We have a problem with async usage of UDP sockets, so I made a MWE to demonstrate it.

We run a simple UDP echo deamon with socat:

socat -v PIPE udp-recvfrom:9809,fork

This listens on port 9809 and echoes back to the sender’s UDP port.

This code works:

using Sockets

sock = UDPSocket()
bind(sock, ip"127.0.0.1", 0)

send(sock, ip"127.0.0.1", 9809, "hello")
@info String(recv(sock))

sleep(1)
close(sock)

and prints the echoed packet back.

This code does not work:

using Sockets

sock = UDPSocket()
bind(sock, ip"127.0.0.1", 0)

@async begin
  @info String(recv(sock))
end
send(sock, ip"127.0.0.1", 9809, "hello")

sleep(1)
close(sock)

in the sense that nothing is received back.

Placing small delays in the code makes it work. For example a sleep(0.001) inside the @async will make the code work.
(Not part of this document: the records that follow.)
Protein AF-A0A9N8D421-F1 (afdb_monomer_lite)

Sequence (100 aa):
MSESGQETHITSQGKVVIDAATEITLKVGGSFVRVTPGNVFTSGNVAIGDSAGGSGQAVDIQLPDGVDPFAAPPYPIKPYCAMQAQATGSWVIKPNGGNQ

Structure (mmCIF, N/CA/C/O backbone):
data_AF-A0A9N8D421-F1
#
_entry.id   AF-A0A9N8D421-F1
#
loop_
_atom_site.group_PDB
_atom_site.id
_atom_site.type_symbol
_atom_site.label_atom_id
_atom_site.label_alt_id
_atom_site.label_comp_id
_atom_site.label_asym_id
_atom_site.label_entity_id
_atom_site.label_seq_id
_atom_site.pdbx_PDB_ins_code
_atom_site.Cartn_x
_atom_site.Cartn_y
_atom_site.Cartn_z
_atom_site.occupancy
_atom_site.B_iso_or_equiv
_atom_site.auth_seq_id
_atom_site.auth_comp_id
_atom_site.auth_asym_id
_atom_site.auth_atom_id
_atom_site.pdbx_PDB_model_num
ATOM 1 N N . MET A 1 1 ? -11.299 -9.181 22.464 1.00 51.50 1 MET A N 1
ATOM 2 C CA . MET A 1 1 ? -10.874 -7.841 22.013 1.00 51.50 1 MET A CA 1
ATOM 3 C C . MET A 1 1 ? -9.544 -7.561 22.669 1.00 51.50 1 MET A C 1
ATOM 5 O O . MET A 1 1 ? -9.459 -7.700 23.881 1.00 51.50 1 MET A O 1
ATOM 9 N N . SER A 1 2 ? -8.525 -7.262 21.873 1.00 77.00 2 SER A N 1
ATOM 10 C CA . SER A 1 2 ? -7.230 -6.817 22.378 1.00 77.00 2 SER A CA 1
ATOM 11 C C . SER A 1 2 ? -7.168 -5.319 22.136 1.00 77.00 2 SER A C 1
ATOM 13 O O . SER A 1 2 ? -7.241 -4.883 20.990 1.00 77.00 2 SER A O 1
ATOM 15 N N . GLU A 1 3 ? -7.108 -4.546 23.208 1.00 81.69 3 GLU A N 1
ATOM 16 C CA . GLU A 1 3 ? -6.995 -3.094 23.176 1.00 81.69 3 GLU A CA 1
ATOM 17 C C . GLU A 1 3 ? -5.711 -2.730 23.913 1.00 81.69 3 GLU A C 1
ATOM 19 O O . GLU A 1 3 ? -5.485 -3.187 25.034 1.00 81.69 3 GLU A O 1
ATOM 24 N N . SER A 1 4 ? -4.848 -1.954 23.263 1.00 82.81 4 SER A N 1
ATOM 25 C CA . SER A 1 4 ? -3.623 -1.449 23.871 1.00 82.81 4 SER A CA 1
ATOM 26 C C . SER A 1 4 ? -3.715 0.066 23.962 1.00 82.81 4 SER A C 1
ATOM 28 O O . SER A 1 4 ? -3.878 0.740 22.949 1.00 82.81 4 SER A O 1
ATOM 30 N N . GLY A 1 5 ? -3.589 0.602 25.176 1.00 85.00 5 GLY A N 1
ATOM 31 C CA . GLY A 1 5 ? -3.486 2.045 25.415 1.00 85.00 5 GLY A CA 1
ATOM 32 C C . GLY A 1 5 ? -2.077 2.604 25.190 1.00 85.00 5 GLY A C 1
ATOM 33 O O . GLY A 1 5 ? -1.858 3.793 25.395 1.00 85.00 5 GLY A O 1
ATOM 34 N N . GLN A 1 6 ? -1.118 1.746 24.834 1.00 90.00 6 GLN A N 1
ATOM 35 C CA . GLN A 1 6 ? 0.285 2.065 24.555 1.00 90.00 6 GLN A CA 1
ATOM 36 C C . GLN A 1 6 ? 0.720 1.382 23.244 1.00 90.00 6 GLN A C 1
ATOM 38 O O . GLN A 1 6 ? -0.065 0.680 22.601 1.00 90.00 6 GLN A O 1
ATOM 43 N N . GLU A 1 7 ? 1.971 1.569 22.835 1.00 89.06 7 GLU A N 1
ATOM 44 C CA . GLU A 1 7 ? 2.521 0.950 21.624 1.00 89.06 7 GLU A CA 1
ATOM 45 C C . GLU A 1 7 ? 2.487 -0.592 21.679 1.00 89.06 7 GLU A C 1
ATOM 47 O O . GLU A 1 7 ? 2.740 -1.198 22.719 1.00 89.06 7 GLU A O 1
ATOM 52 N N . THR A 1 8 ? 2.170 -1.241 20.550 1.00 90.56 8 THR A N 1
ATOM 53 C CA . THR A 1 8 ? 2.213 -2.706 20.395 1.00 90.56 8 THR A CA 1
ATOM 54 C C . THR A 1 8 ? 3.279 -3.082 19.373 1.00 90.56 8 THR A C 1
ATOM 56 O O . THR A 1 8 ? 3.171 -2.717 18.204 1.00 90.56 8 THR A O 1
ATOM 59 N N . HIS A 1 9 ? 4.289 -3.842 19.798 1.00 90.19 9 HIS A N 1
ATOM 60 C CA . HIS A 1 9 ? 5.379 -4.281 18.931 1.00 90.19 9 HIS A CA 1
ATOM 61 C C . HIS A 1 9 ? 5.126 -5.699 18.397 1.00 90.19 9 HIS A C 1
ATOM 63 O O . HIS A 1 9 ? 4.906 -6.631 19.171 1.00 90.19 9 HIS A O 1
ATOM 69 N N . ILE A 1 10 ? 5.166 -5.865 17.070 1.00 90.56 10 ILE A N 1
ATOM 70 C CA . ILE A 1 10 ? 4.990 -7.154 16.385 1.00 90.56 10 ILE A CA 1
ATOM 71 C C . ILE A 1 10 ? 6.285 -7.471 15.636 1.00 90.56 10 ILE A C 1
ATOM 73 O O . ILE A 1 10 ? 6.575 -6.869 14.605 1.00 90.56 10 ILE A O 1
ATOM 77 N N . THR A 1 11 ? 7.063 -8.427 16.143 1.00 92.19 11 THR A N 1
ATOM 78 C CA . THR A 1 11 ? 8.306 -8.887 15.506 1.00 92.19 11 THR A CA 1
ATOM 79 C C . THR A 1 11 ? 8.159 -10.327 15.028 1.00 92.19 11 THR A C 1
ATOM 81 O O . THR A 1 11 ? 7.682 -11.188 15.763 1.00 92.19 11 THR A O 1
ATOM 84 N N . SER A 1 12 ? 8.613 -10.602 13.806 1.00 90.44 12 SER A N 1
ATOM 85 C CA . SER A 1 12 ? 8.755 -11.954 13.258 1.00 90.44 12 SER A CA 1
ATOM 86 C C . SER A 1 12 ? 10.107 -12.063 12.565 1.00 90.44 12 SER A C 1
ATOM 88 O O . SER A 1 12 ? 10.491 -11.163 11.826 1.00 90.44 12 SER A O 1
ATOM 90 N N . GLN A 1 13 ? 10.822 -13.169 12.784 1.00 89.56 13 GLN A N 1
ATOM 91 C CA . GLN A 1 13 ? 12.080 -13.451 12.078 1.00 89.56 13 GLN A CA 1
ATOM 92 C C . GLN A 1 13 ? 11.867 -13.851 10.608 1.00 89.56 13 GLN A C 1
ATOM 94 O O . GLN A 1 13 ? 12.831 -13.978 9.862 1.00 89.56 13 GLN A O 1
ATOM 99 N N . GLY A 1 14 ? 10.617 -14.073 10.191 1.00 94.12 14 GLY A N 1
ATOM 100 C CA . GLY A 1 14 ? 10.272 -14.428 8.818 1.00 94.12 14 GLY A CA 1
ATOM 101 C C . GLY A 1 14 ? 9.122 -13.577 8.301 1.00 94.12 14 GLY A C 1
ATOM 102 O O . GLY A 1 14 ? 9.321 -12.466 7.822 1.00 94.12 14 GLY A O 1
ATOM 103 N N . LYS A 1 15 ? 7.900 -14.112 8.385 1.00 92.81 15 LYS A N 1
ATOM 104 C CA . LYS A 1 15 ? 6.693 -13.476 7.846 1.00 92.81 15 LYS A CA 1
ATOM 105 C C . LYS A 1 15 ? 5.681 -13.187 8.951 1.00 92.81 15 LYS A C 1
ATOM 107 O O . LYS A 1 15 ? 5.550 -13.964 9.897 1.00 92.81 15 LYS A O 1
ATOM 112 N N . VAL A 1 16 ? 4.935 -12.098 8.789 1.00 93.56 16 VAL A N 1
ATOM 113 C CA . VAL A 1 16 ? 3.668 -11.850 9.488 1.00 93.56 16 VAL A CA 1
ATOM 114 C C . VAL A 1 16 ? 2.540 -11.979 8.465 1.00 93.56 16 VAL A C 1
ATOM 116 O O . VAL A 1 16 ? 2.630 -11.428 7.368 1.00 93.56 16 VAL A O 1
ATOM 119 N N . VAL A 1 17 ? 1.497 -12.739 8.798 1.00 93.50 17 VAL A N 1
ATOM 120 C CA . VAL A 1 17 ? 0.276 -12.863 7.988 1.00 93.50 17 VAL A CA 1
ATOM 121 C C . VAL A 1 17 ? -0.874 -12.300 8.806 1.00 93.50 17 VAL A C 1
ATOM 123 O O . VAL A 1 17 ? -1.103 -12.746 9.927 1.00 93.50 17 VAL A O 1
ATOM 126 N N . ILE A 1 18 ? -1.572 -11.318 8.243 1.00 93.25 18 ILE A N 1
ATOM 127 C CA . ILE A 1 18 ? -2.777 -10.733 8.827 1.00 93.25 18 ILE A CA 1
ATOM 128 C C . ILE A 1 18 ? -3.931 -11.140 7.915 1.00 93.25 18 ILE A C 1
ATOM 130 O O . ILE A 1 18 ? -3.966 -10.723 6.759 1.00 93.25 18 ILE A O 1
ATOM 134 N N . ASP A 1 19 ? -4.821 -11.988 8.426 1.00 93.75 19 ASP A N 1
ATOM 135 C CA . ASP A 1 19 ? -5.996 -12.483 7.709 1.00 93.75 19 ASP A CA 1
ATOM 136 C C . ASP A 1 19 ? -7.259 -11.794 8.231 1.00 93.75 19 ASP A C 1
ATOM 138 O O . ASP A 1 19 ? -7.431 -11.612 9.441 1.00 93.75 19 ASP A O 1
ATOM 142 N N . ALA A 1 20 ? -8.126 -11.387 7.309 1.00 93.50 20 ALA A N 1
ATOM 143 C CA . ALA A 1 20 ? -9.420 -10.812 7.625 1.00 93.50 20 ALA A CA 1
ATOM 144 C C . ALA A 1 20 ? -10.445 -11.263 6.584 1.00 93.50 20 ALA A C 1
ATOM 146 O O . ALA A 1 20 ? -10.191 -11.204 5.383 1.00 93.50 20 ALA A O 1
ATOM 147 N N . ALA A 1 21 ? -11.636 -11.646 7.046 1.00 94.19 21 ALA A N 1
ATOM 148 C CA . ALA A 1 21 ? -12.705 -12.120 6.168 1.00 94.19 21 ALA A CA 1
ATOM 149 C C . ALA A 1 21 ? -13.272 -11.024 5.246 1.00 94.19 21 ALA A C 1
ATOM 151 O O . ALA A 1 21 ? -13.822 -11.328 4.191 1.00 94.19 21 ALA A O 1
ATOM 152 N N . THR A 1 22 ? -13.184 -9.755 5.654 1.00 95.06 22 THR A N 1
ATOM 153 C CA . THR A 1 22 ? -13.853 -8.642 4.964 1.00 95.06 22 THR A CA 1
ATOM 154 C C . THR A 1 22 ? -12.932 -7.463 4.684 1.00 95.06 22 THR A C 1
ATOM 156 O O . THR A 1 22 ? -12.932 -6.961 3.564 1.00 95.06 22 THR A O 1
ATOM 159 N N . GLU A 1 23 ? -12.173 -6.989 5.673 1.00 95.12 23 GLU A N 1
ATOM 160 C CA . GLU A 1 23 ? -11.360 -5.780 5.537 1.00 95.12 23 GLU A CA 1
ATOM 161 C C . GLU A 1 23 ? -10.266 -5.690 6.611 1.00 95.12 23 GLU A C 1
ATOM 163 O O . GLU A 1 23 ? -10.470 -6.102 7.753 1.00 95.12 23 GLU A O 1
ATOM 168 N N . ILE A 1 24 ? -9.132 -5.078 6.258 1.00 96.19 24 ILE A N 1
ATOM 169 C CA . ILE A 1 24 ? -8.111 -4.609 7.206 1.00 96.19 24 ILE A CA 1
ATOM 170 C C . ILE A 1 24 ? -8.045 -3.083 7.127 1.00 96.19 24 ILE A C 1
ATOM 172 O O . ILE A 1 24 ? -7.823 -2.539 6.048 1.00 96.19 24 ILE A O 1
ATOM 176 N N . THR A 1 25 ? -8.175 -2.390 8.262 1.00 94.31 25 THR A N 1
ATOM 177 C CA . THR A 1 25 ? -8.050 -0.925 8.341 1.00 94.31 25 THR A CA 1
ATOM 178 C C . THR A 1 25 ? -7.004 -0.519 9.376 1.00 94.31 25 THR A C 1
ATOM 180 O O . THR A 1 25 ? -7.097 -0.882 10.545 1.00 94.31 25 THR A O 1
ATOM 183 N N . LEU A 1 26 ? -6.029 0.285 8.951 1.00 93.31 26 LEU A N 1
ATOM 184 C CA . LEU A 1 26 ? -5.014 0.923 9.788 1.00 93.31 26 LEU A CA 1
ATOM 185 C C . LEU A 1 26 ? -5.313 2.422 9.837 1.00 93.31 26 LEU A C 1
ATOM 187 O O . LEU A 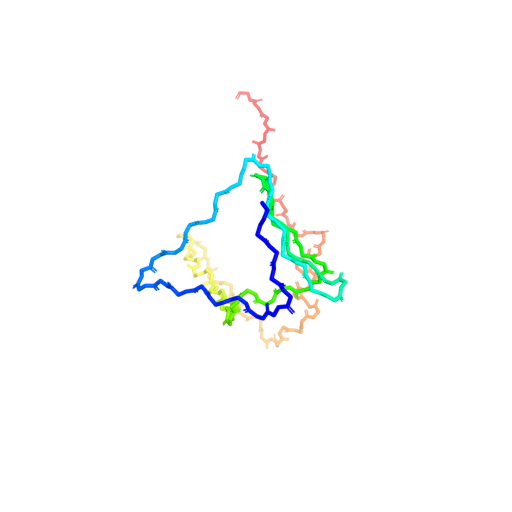1 26 ? -5.299 3.072 8.794 1.00 93.31 26 LEU A O 1
ATOM 191 N N . LYS A 1 27 ? -5.599 2.984 11.017 1.00 92.50 27 LYS A N 1
ATOM 192 C CA . LYS A 1 27 ? -5.985 4.396 11.180 1.00 92.50 27 LYS A CA 1
ATOM 193 C C . LYS A 1 27 ? -5.097 5.102 12.199 1.00 92.50 27 LYS A C 1
ATOM 195 O O . LYS A 1 27 ? -4.898 4.594 13.297 1.00 92.50 27 LYS A O 1
ATOM 200 N N . VAL A 1 28 ? -4.645 6.309 11.866 1.00 90.44 28 VAL A N 1
ATOM 201 C CA . VAL A 1 28 ? -3.920 7.207 12.775 1.00 90.44 28 VAL A CA 1
ATOM 202 C C . VAL A 1 28 ? -4.320 8.652 12.491 1.00 90.44 28 VAL A C 1
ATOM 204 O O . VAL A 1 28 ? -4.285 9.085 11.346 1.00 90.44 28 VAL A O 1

Depending on the exact timing of when the send() and recv() are executed, either nothing is received (UDP packet is silently dropped) or an exception EOFError: read end of file is thrown. Neither makes sense to me.

So, the question is, should I not expect send() and recv() using the same socket to work in asynchronous code?

There is a high chance you are reading your socket buffer without anything being written to it beforehand. You have to use wait for send(sock, ip"127.0.0.1", 9809, "hello") first.

Another way would be to put your async part in a while loop like this:

@async begin
   while isopen(sock)
        @info String(recv(sock))
   end
end

recv() is meant to be block for data. From the docs:

  recv(socket::UDPSocket)

Read a UDP packet from the specified socket, and return
the bytes received. This call blocks.

I tested the code snippet with the while loop, and it has the same problem.

1 Like

My bad, I forgot about the blocking part. I think pinning the recv function to a separate thread should work as expected.

sock = UDPSocket()
bind(sock, ip"127.0.0.1", 0)

StableTasks.@spawnat 4 while isopen(sock1)
    recv(sock) |> String |> println
end

for i in 1:5
    send(sock, ip"127.0.0.1", 9809, "hello"); sleep(0.1)
end

Just in case if you are not familiar with StableTasks.@spawnat 4, it is starting and pining the task to thread 4, assuming you have started julia with 4 threads in this case.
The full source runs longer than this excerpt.